彼女に一目惚れした麻里亜の揺れる恋心や空回りぶりが、何というかとても共感を覚えた。
読み終わってから表紙を確認すれば、これが第一巻と。
翌日、第二巻を求めて図書館へ足を運んだのも無理からぬことだった。
静かに侵入したのもこのため。
派手に入って恋愛小説を求めている現場を押さえられたらたまったものではない。
念のため、分厚い二冊の書物で文庫本を挟んでカモフラージュ。
これならば一見してバレることもないだろう。
後はこのまま音もなく脱出を──
「挨拶くらいはするものよ」
かかった声にびくぅ、と体が固くなる。
「あ、ああ、そそそそうだな。
よ、よぅパチュリー、元気か?」
「ええ。ネズミを焼き払えるくらいには調子が良いわ」
「そ、そりゃ結構で。じゃあ私はこれで」
「まあ待ちなさい」
箒に跨る私の足下に、小さい火球が着弾する。
「っと、弾幕か?
ちょっと待て、準備くらい……」
うっかり落としでもしたら大変だ。
早いとこ隠さなければ。
あわてて本のセットをスカートの中へ突っ込もうとする私をパチュリーが制止した。
「今日は見逃してあげるわ。これ、持ってって」
パチュリーが差し出した本を受け取る。
一見してわかるほどの魔道書のようだ。
「どうせ七色の家にも行くんでしょ。
あの子に頼まれた本だから、渡してあげて」
「何だよ、私とずいぶん待遇が違うんだな。
アリスにゃ本の注文まで承ってんのか」
「少なくともアリスとは知の交換ができるもの。
同じ待遇をして欲しいなら、まずは正門を通る礼儀から覚えることね」
ぱらぱらと中を確認する。
私の専門ってわけではないが、十分興味を引くものでもある。
蒐集家を名乗る身としても見過ごせないほどには。
「いいのかよ、私に渡して。
これ幸いと着服するかもしれないぜ」
「別にかまわないわよ。
その本はアリスにあげるつもりの物だから、誰が手にしようと私の元から無くなるのは同じだし。

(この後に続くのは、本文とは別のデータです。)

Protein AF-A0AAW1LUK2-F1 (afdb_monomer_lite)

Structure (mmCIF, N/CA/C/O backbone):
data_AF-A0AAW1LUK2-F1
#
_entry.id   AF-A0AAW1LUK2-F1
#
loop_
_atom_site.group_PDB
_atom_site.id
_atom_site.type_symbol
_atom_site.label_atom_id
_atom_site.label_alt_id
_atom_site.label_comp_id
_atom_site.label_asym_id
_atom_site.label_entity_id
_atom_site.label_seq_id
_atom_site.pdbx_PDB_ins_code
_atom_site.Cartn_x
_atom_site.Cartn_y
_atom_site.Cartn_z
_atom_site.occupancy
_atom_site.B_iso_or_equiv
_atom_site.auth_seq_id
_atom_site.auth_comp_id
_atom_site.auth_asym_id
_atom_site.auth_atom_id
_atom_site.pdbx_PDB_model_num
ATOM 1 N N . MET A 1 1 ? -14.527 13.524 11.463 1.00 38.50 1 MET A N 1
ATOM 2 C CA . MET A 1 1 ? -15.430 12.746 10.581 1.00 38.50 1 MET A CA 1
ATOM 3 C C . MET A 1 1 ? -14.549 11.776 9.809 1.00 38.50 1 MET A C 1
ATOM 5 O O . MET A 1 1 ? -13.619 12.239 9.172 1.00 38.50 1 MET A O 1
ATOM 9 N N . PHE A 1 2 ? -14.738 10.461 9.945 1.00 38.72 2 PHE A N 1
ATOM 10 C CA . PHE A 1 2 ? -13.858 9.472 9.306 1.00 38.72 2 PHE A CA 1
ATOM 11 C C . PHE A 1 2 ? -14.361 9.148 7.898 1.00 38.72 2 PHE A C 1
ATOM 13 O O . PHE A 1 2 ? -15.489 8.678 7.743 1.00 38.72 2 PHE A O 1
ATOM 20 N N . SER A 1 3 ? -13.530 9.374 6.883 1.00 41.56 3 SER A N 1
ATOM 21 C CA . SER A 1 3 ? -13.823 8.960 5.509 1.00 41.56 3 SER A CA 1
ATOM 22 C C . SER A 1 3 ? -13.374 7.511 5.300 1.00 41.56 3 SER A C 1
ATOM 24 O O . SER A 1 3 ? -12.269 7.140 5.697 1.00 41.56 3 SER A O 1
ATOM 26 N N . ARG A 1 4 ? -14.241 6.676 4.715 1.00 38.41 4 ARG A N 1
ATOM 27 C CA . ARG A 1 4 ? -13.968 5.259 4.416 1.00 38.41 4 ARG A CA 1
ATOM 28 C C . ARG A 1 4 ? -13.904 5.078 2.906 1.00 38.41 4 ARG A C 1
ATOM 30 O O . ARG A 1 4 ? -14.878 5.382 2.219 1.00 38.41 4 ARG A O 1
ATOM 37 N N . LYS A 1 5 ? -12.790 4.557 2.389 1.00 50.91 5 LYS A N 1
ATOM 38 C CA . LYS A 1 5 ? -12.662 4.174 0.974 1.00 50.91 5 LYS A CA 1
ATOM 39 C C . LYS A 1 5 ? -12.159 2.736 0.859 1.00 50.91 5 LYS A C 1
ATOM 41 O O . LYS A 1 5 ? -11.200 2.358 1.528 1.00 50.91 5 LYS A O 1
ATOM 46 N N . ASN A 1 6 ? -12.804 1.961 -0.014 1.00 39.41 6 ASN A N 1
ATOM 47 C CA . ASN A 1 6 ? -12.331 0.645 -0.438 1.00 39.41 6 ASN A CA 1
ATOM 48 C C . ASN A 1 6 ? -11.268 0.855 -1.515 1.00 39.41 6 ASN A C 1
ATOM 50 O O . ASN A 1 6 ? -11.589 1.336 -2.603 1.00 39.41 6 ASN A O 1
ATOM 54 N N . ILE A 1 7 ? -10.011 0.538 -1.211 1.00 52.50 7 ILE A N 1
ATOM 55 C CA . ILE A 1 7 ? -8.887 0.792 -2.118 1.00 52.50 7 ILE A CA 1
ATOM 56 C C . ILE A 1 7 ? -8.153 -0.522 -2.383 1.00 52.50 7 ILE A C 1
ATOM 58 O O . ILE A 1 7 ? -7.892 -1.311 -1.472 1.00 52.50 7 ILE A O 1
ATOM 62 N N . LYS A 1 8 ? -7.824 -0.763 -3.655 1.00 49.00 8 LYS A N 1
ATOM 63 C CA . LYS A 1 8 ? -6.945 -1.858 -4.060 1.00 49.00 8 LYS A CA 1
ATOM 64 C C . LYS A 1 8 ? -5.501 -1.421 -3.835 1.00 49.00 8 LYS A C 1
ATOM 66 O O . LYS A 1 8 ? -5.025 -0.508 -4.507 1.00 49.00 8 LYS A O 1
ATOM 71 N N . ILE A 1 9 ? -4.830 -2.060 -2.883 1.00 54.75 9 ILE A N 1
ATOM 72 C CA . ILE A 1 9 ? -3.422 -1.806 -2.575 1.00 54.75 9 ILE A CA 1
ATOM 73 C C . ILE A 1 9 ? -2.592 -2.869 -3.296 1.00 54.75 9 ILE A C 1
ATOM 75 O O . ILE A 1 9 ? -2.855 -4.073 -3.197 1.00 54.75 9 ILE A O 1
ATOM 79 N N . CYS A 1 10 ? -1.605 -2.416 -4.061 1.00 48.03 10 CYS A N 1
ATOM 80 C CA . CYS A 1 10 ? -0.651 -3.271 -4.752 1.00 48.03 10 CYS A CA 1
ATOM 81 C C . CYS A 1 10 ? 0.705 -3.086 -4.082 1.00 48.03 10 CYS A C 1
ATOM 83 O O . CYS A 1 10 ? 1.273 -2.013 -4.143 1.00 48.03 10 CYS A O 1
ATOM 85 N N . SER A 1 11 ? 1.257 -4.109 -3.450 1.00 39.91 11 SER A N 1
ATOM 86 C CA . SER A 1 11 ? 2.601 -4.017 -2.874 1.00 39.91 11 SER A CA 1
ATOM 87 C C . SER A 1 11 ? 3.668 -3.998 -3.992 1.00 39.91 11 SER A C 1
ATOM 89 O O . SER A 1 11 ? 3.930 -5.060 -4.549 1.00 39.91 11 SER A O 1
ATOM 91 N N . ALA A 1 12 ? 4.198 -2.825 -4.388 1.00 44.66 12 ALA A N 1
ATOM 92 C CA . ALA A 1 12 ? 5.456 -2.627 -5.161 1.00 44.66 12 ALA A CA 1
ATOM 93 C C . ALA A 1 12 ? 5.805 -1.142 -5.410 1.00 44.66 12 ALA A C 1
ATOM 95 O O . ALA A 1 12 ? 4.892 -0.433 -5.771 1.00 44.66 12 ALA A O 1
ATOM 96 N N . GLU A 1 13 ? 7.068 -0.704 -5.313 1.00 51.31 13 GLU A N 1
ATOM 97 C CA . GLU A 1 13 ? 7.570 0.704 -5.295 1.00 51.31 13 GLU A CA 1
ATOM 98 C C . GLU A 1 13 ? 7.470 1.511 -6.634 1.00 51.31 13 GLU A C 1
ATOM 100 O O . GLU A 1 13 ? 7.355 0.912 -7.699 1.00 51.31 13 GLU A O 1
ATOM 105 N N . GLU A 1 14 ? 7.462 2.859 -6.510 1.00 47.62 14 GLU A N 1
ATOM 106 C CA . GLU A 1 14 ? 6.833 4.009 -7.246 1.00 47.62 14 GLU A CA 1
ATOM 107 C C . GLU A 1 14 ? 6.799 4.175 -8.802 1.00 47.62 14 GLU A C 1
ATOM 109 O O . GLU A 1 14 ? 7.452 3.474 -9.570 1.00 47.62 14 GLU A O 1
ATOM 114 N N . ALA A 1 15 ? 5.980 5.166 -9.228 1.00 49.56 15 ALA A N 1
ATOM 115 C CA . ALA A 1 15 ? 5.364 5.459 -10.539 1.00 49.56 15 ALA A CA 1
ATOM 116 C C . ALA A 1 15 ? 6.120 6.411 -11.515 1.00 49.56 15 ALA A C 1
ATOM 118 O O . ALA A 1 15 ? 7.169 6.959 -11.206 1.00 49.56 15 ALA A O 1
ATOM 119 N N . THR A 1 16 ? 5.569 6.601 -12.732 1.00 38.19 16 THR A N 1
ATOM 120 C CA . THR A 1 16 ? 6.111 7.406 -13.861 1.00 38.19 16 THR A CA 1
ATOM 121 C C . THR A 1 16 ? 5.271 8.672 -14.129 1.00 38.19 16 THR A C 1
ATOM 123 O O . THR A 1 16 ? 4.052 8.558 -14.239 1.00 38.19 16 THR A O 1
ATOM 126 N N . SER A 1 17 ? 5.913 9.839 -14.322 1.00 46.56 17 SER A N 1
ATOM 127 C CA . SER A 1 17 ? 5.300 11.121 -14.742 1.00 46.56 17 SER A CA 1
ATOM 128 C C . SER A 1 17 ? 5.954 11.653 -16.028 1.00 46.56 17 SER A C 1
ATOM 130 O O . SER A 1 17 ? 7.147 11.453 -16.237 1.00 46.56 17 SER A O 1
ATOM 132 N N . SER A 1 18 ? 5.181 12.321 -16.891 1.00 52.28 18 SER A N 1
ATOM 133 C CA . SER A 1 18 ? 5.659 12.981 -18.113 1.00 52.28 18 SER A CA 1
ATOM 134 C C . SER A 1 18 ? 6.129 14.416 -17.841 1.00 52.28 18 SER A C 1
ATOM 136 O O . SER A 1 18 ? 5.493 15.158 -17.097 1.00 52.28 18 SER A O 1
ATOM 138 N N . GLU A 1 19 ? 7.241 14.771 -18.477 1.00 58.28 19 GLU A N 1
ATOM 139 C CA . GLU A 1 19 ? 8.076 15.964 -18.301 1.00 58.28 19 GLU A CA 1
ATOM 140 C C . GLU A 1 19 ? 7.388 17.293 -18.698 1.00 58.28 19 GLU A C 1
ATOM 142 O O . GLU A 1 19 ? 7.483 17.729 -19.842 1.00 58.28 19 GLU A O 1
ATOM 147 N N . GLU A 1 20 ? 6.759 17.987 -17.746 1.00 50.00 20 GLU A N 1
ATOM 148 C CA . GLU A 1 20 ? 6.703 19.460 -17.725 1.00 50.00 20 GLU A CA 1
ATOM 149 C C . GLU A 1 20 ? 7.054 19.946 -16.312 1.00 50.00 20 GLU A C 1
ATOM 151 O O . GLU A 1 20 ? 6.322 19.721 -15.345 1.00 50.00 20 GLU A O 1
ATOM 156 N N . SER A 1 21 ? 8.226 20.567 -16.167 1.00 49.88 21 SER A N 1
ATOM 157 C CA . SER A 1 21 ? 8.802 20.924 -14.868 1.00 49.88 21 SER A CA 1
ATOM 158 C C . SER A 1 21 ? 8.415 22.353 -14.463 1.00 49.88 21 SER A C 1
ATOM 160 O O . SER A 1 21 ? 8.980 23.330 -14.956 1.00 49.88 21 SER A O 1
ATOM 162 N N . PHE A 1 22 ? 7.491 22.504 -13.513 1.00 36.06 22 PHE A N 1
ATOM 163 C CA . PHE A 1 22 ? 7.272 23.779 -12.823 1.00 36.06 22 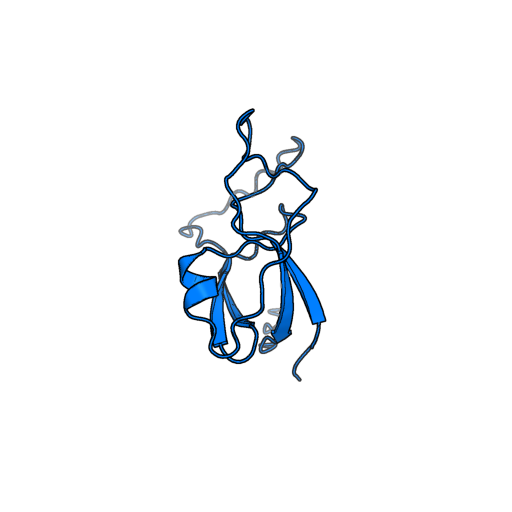PHE A CA 1
ATOM 164 C C . PHE A 1 22 ? 8.270 23.898 -11.663 1.00 36.06 22 PHE A C 1
ATOM 166 O O . PHE A 1 22 ? 8.168 23.188 -10.666 1.00 36.06 22 PHE A O 1
ATOM 173 N N . ASN A 1 23 ? 9.255 24.792 -11.785 1.00 38.06 23 ASN A N 1
ATOM 174 C CA . ASN A 1 23 ? 10.216 25.055 -10.711 1.00 38.06 23 ASN A CA 1
ATOM 175 C C . ASN A 1 23 ? 9.559 25.896 -9.606 1.00 38.06 23 ASN A C 1
ATOM 177 O O . ASN A 1 23 ? 9.407 27.111 -9.742 1.00 38.06 23 ASN A O 1
ATOM 181 N N . LEU A 1 24 ? 9.188 25.261 -8.492 1.00 38.50 24 LEU A N 1
ATOM 182 C CA . LEU A 1 24 ? 8.828 25.971 -7.267 1.00 38.50 24 LEU A CA 1
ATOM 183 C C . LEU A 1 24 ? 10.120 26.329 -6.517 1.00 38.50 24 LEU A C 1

あなたがアリスの不利益を働こうと、私の知ったことではないから」
「ちっ、ヤな言い方しやがるぜ。
わぁったよ、きっちりお届けしてやるさ」
「ええ、おねがいね。
配達料代わりに、今あなたが持ってる本は貸してあげるわ」
穏便に済みそうだし、せっかくだからとっととお暇させてもらおうか。
アリスへ渡す本とまとめてスカートの中へ収納する。
「それと、間抜けなごまかし方してた文庫本の方だけど」
「ぶっ!」
気付かれてたのか。
もしかして、わくわくしながら本棚を探ってた所まで見られてたのだろうか。
もしそうならここでパチュリーを消さねばならない。
最大威力をもって記憶を消し飛ばすほどの一撃をお見舞いせねば。
閃光魔術と恐れられた私の膝がうなりを上げる瞬間を待つ。
魔理沙よ、虎だ。虎になるのだ。
「最新第三刊ができあがったから、貸してもいいわよ」
なんだと。
「告白したくとも一歩を踏み込めない麻里亜。
そして有栖川を狙うもう一人の少女の登場。
三角関係の渦中にいながらそれに気付かない有栖川と、恋の鞘当てを始める二人──」
なん……だと……。
にやにやしながら立て板に水を流すようにつらつらと概要を述べるパチュリー。
読みたい。
激しく読みたい。
「……ん?」
最新刊が『できあがった』……?
『手に入った』ではなく?
「まさか!?」
手元の第二巻の奥付を確認する。
著:パチュリー・ノーレッジ
「お前かよ!?」
「と言うか、一巻読んで気付かない方がどうかしてるわ。
本を読んだら著者くらいは確認しておきなさいよ」
「……あ? ちょっと待て。
ってことは、この『麻里亜』のモデルって……」
「もちろんあなただけど」
そりゃ共感を覚えて当然だよ!
「十代少女の意見を聞くために昨日の本の中に忍ばせておいたんだけど……
どうやら、先が気になる程度には受けてるようね。
これなら行けそうだわ」
「行けるって……何のことだよ」
「魔法書の執筆の息抜きに書いた物だけれど、受けそうなら里の書店に並べようかなと。
魔法使いは何かと物入りだから、副収入にちょうど良いわ」
「並べられてたまるかッ!」
「大丈夫よ。
奥付に『この物語はまあ半分くらいはフィクションです』って書いておいたから」
「この『似たような人物が実在しますが詮索してはいけません』ってのは!?」
「詮索するなって書いてあるじゃない。するやつが悪いから著者の知ったことじゃないわ」
「うがー!」
紅魔館を出た私の手元に残ったのは第二巻のみ。
怒りのマスタースパークはパチュリーもろとも第三巻を灰燼に帰してしまった。
だが一度吹っ飛ばしたところで、動かない大図書館が動き出したらもはや止める術はない。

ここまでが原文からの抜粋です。